The first term of a an infinite sequence is an equilateral triangle inscribed in a circle. The triangle has side n. Each new polygon in the sequence is formed by replacing the middle third of each side by two segments that have the same length as each third. As n, increases the area of polygon P increases but remains less than the area of the circle. The area of polygon 1 is A. Explain why the limit of the area of polygon p = A + A (1/3 + 4/27 + 16/243 + ...) Let Sp be the area of polygon p. Find the limit of Sp.

Question

The first term of a an infinite sequence is an equilateral triangle inscribed in a circle. The triangle has side n. Each new polygon in the sequence is formed by replacing the middle third of each side by two segments that have the same length as each third. As n, increases the area of polygon P increases but remains less than the area of the circle.
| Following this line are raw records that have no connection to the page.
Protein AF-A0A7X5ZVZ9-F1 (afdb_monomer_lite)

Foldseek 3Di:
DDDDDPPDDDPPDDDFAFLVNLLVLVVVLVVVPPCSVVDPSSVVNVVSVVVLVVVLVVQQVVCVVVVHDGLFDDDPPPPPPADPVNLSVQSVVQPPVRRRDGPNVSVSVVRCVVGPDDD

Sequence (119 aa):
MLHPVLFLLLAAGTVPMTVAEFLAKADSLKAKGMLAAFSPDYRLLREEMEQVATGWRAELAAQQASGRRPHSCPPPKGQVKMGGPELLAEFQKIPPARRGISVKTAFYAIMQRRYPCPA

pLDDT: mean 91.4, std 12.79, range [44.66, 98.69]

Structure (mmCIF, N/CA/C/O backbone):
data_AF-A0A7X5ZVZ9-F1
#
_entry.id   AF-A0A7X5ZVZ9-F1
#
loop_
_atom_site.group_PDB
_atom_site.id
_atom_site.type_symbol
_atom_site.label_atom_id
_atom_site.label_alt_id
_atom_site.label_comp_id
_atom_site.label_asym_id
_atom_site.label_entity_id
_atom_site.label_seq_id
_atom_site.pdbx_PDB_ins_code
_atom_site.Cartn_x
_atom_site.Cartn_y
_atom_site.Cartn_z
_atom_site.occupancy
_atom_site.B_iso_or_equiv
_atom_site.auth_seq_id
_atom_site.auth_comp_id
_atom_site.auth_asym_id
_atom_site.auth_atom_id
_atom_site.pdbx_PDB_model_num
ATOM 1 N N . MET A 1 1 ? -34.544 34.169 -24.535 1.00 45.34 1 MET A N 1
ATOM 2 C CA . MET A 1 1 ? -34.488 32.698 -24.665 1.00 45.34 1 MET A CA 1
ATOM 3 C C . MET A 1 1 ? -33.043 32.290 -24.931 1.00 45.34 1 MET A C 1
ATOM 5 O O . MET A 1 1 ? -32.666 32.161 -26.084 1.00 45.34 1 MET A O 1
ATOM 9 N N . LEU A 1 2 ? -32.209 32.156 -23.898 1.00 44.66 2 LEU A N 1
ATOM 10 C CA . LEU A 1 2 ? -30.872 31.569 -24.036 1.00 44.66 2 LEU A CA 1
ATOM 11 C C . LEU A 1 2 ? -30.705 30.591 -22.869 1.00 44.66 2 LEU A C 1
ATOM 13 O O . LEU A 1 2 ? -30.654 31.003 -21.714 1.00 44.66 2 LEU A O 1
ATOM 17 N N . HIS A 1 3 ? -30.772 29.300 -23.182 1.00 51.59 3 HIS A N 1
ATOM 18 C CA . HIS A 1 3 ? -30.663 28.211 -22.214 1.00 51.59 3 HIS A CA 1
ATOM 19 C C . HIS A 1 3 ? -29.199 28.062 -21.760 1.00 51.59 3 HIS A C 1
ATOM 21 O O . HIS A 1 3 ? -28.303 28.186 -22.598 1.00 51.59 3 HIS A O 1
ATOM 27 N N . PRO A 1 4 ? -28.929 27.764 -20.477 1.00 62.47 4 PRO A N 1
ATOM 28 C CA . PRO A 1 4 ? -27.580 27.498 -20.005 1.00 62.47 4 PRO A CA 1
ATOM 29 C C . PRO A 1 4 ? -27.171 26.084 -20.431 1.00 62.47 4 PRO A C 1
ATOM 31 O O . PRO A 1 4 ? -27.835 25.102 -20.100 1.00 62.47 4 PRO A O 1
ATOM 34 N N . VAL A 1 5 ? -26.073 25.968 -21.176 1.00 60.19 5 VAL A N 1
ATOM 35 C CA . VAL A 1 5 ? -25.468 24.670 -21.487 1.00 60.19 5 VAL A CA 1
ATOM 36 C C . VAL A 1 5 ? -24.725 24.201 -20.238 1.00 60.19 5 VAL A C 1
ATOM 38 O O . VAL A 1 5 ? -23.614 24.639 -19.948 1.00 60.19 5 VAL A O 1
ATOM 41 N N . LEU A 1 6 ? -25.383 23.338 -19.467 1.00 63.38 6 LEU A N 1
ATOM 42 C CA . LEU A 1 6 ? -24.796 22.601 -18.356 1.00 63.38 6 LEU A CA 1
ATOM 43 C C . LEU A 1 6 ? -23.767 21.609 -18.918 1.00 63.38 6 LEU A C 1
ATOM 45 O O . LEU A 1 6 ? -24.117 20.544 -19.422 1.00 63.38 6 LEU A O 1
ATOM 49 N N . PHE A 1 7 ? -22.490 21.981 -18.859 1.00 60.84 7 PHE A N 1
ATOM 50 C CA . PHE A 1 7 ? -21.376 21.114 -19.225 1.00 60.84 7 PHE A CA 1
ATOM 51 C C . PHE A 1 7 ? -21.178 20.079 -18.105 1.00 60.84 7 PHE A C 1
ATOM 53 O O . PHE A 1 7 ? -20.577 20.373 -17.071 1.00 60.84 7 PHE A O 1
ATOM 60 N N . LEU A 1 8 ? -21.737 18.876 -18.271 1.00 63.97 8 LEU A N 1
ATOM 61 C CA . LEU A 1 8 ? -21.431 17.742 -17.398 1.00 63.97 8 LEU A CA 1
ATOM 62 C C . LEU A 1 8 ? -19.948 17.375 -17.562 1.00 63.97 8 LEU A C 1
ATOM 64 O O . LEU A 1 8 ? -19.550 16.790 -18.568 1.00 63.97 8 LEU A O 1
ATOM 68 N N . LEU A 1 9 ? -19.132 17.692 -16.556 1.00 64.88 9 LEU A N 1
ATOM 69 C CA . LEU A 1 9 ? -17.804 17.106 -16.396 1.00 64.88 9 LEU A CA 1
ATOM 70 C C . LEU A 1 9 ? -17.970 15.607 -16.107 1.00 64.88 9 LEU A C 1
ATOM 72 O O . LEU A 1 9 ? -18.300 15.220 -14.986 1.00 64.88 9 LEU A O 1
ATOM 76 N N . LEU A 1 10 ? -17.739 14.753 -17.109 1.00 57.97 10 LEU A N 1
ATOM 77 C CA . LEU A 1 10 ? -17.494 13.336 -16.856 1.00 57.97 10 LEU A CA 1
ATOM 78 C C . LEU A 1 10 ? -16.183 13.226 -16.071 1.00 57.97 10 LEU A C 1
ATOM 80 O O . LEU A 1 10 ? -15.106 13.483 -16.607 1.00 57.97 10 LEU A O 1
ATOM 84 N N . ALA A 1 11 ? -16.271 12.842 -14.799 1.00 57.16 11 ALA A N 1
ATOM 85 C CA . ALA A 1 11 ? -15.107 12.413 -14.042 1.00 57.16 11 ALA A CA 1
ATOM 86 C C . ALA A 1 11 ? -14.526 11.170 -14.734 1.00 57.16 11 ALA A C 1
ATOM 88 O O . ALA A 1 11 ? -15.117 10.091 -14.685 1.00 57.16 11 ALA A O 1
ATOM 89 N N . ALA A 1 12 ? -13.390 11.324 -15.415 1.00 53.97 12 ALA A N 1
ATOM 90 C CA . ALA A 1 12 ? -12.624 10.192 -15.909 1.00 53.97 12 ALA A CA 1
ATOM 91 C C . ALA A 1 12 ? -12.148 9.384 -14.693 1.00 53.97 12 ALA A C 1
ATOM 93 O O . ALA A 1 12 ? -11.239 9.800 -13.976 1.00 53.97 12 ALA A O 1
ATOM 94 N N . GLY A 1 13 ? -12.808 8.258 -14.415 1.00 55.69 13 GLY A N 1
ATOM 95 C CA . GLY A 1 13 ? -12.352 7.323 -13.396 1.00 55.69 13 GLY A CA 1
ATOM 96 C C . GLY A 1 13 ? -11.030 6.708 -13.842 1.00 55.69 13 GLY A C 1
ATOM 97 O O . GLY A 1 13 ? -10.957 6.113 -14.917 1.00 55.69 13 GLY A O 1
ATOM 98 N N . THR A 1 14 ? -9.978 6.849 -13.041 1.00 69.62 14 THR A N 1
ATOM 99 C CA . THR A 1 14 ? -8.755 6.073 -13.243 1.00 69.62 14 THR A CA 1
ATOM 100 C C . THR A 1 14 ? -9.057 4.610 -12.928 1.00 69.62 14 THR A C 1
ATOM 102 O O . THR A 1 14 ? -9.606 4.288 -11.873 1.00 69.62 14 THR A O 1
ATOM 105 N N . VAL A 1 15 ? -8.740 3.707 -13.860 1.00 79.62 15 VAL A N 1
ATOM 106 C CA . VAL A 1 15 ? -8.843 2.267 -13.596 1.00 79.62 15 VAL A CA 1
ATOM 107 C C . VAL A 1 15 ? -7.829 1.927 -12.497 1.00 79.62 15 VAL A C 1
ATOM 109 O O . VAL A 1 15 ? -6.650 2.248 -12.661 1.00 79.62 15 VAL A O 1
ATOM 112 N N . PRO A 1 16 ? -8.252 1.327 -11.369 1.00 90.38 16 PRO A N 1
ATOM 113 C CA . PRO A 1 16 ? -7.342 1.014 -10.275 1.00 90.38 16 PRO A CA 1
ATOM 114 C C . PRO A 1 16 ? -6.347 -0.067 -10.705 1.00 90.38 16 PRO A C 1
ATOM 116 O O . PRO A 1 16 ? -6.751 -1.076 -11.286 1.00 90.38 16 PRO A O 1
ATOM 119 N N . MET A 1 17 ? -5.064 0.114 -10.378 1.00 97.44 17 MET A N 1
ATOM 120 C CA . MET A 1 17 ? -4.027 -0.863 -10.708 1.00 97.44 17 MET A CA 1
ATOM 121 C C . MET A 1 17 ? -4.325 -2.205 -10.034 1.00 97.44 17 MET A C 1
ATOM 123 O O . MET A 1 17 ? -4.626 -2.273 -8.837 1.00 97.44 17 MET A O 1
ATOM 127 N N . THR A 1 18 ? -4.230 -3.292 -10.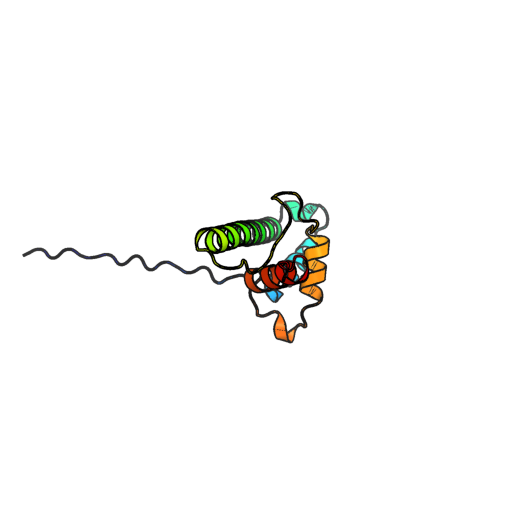793 1.00 98.62 18 THR A N 1
ATOM 128 C CA . THR A 1 18 ? -4.390 -4.649 -10.260 1.00 98.62 18 THR A CA 1
ATOM 129 C C . THR A 1 18 ? -3.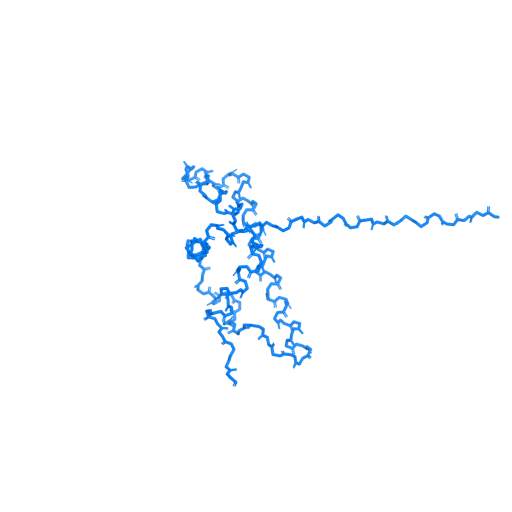106 -5.152 -9.603 1.00 98.62 18 THR A C 1
ATOM 131 O O . THR A 1 18 ? -2.001 -4.694 -9.902 1.00 98.62 18 THR A O 1
ATOM 134 N N . VAL A 1 19 ? -3.217 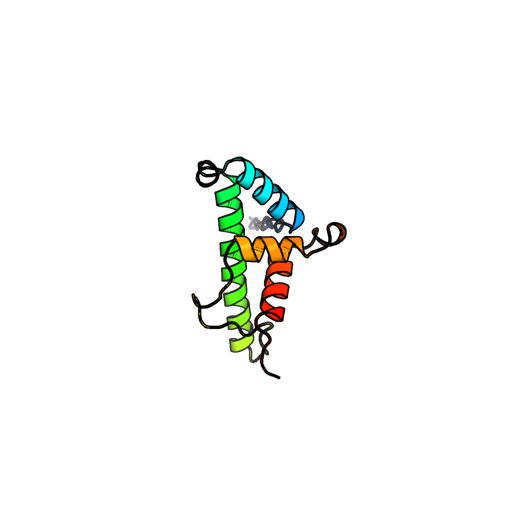-6.158 -8.731 1.00 98.69 19 VAL A N 1
ATOM 135 C CA . VAL A 1 19 ? -2.037 -6.832 -8.165 1.00 98.69 19 VAL A CA 1
ATOM 136 C C . VAL A 1 19 ? -1.178 -7.457 -9.270 1.00 98.69 19 VAL A C 1
ATOM 138 O O . VAL A 1 19 ? 0.047 -7.419 -9.186 1.00 98.69 19 VAL A O 1
ATOM 141 N N . ALA A 1 20 ? -1.795 -8.022 -10.310 1.00 98.62 20 ALA A N 1
ATOM 142 C CA . ALA A 1 20 ? -1.072 -8.615 -11.432 1.00 98.62 20 ALA A CA 1
ATOM 143 C C . ALA A 1 20 ? -0.191 -7.582 -12.156 1.00 98.62 20 ALA A C 1
ATOM 145 O O . ALA A 1 20 ? 0.993 -7.835 -12.375 1.00 98.62 20 ALA A O 1
ATOM 146 N N . GLU A 1 21 ? -0.742 -6.407 -12.465 1.00 98.50 21 GLU A N 1
ATOM 147 C CA . GLU A 1 21 ? -0.007 -5.307 -13.101 1.00 98.50 21 GLU A CA 1
ATOM 148 C C . GLU A 1 21 ? 1.099 -4.758 -12.199 1.00 98.50 21 GLU A C 1
ATOM 150 O O . GLU A 1 21 ? 2.217 -4.530 -12.665 1.00 98.50 21 GLU A O 1
ATOM 155 N N . PHE A 1 22 ? 0.813 -4.590 -10.904 1.00 98.50 22 PHE A N 1
ATOM 156 C CA . PHE A 1 22 ? 1.799 -4.141 -9.924 1.00 98.50 22 PHE A CA 1
ATOM 157 C C . PHE A 1 22 ? 3.007 -5.086 -9.881 1.00 98.50 22 PHE A C 1
ATOM 159 O O . PHE A 1 22 ? 4.151 -4.635 -9.959 1.00 98.50 22 PHE A O 1
ATOM 166 N N . LEU A 1 23 ? 2.763 -6.400 -9.794 1.00 98.38 23 LEU A N 1
ATOM 167 C CA . LEU A 1 23 ? 3.821 -7.414 -9.766 1.00 98.38 23 LEU A CA 1
ATOM 168 C C . LEU A 1 23 ? 4.630 -7.433 -11.067 1.00 98.38 23 LEU A C 1
ATOM 170 O O . LEU A 1 23 ? 5.856 -7.431 -11.007 1.00 98.38 23 LEU A O 1
ATOM 174 N N . ALA A 1 24 ? 3.974 -7.369 -12.229 1.00 98.06 24 ALA A N 1
ATOM 175 C CA . ALA A 1 24 ? 4.667 -7.344 -13.519 1.00 98.06 24 ALA A CA 1
ATOM 176 C C . ALA A 1 24 ? 5.608 -6.131 -13.649 1.00 98.06 24 ALA A C 1
ATOM 178 O O . ALA A 1 24 ? 6.748 -6.251 -14.106 1.00 98.06 24 ALA A O 1
ATOM 179 N N . LYS A 1 25 ? 5.161 -4.955 -13.192 1.00 97.75 25 LYS A N 1
ATOM 180 C CA . LYS A 1 25 ? 5.992 -3.745 -13.139 1.00 97.75 25 LYS A CA 1
ATOM 181 C C . LYS A 1 25 ? 7.135 -3.885 -12.136 1.00 97.75 25 LYS A C 1
ATOM 183 O O . LYS A 1 25 ? 8.262 -3.510 -12.452 1.00 97.75 25 LYS A O 1
ATOM 188 N N . ALA A 1 26 ? 6.877 -4.447 -10.956 1.00 96.62 26 ALA A N 1
ATOM 189 C CA . ALA A 1 26 ? 7.907 -4.675 -9.945 1.00 96.62 26 ALA A CA 1
ATOM 190 C C . ALA A 1 26 ? 9.011 -5.622 -10.453 1.00 96.62 26 ALA A C 1
ATOM 192 O O . ALA A 1 26 ? 10.196 -5.351 -10.249 1.00 96.62 26 ALA A O 1
ATOM 193 N N . ASP A 1 27 ? 8.641 -6.676 -11.181 1.00 95.31 27 ASP A N 1
ATOM 194 C CA . ASP A 1 27 ? 9.588 -7.616 -11.785 1.00 95.31 27 ASP A CA 1
ATOM 195 C C . ASP A 1 27 ? 10.437 -6.946 -12.882 1.00 95.31 27 ASP A C 1
ATOM 197 O O . ASP A 1 27 ? 11.659 -7.113 -12.910 1.00 95.31 27 ASP A O 1
ATOM 201 N N . SER A 1 28 ? 9.828 -6.099 -13.722 1.00 94.94 28 SER A N 1
ATOM 202 C CA . SER A 1 28 ? 10.543 -5.278 -14.717 1.00 94.94 28 SER A CA 1
ATOM 203 C C . SER A 1 28 ? 11.563 -4.330 -14.070 1.00 94.94 28 SER A C 1
ATOM 205 O O . SER A 1 28 ? 12.678 -4.158 -14.568 1.00 94.94 28 SER A O 1
ATOM 207 N N . LEU A 1 29 ? 11.225 -3.740 -12.919 1.00 95.50 29 LEU A N 1
ATOM 208 C CA . LEU A 1 29 ? 12.146 -2.885 -12.167 1.00 95.50 29 LEU A CA 1
ATOM 209 C C . LEU A 1 29 ? 13.312 -3.670 -11.569 1.00 95.50 29 LEU A C 1
ATOM 211 O O . LEU A 1 29 ? 14.440 -3.179 -11.588 1.00 95.50 29 LEU A O 1
ATOM 215 N N . LYS A 1 30 ? 13.075 -4.892 -11.081 1.00 90.81 30 LYS A N 1
ATOM 216 C CA . LYS A 1 30 ? 14.132 -5.743 -10.517 1.00 90.81 30 LYS A CA 1
ATOM 217 C C . LYS A 1 30 ? 15.249 -6.006 -11.529 1.00 90.81 30 LYS A C 1
ATOM 219 O O . LYS A 1 30 ? 16.420 -5.949 -11.162 1.00 90.81 30 LYS A O 1
ATOM 224 N N . ALA A 1 31 ? 14.900 -6.206 -12.801 1.00 91.88 31 ALA A N 1
ATOM 225 C CA . ALA A 1 31 ? 15.869 -6.398 -13.880 1.00 91.88 31 ALA A CA 1
ATOM 226 C C . ALA A 1 31 ? 16.776 -5.172 -14.128 1.00 91.88 31 ALA A C 1
ATOM 228 O O . ALA A 1 31 ? 17.852 -5.315 -14.701 1.00 91.88 31 ALA A O 1
ATOM 229 N N . LYS A 1 32 ? 16.371 -3.972 -13.683 1.00 92.19 32 LYS A N 1
ATOM 230 C CA . LYS A 1 32 ? 17.118 -2.714 -13.870 1.00 92.19 32 LYS A CA 1
ATOM 231 C C . LYS A 1 32 ? 18.097 -2.400 -12.733 1.00 92.19 32 LYS A C 1
ATOM 233 O O . LYS A 1 32 ? 18.895 -1.471 -12.864 1.00 92.19 32 LYS A O 1
ATOM 238 N N . GLY A 1 33 ? 18.041 -3.125 -11.612 1.00 91.19 33 GLY A N 1
ATOM 239 C CA . GLY A 1 33 ? 18.898 -2.871 -10.450 1.00 91.19 33 GLY A CA 1
ATOM 2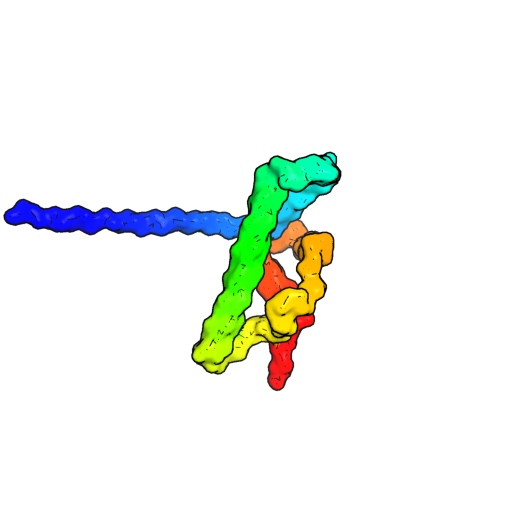40 C C . GLY A 1 33 ? 18.841 -1.407 -9.993 1.00 91.19 33 GLY A C 1
ATOM 241 O O . GLY A 1 33 ? 17.764 -0.835 -9.841 1.00 91.19 33 GLY A O 1
ATOM 242 N N . MET A 1 34 ? 20.003 -0.771 -9.815 1.00 90.06 34 MET A N 1
ATOM 243 C CA . MET A 1 34 ? 20.093 0.633 -9.381 1.00 90.06 34 MET A CA 1
ATOM 244 C C . MET A 1 34 ? 19.436 1.626 -10.353 1.00 90.06 34 MET A C 1
ATOM 246 O O . MET A 1 34 ? 18.956 2.674 -9.925 1.00 90.06 34 MET A O 1
ATOM 250 N N . LEU A 1 35 ? 19.351 1.297 -11.647 1.00 93.81 35 LEU A N 1
ATOM 251 C CA . LEU A 1 35 ? 18.717 2.162 -12.647 1.00 93.81 35 LEU A CA 1
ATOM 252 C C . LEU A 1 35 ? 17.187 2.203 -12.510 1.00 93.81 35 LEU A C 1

The area of polygon 1 is A. Explain why the limit of the area of polygon p = A + A (1/3 + 4/27 + 16/243 + ...) Let Sp be the area of polygon p. Find the limit of Sp.

Answer 1

but remains less than the area of a circle...

area pologon <A given
So how can area ever be this?
area pologon=A+A(1/3+..._ ?

Answer 2

To explain why the limit of the area of polygon p is equal to A + A(1/3 + 4/27 + 16/243 + ...), we first need to understand the pattern in the sequence and how the areas of the polygons are related.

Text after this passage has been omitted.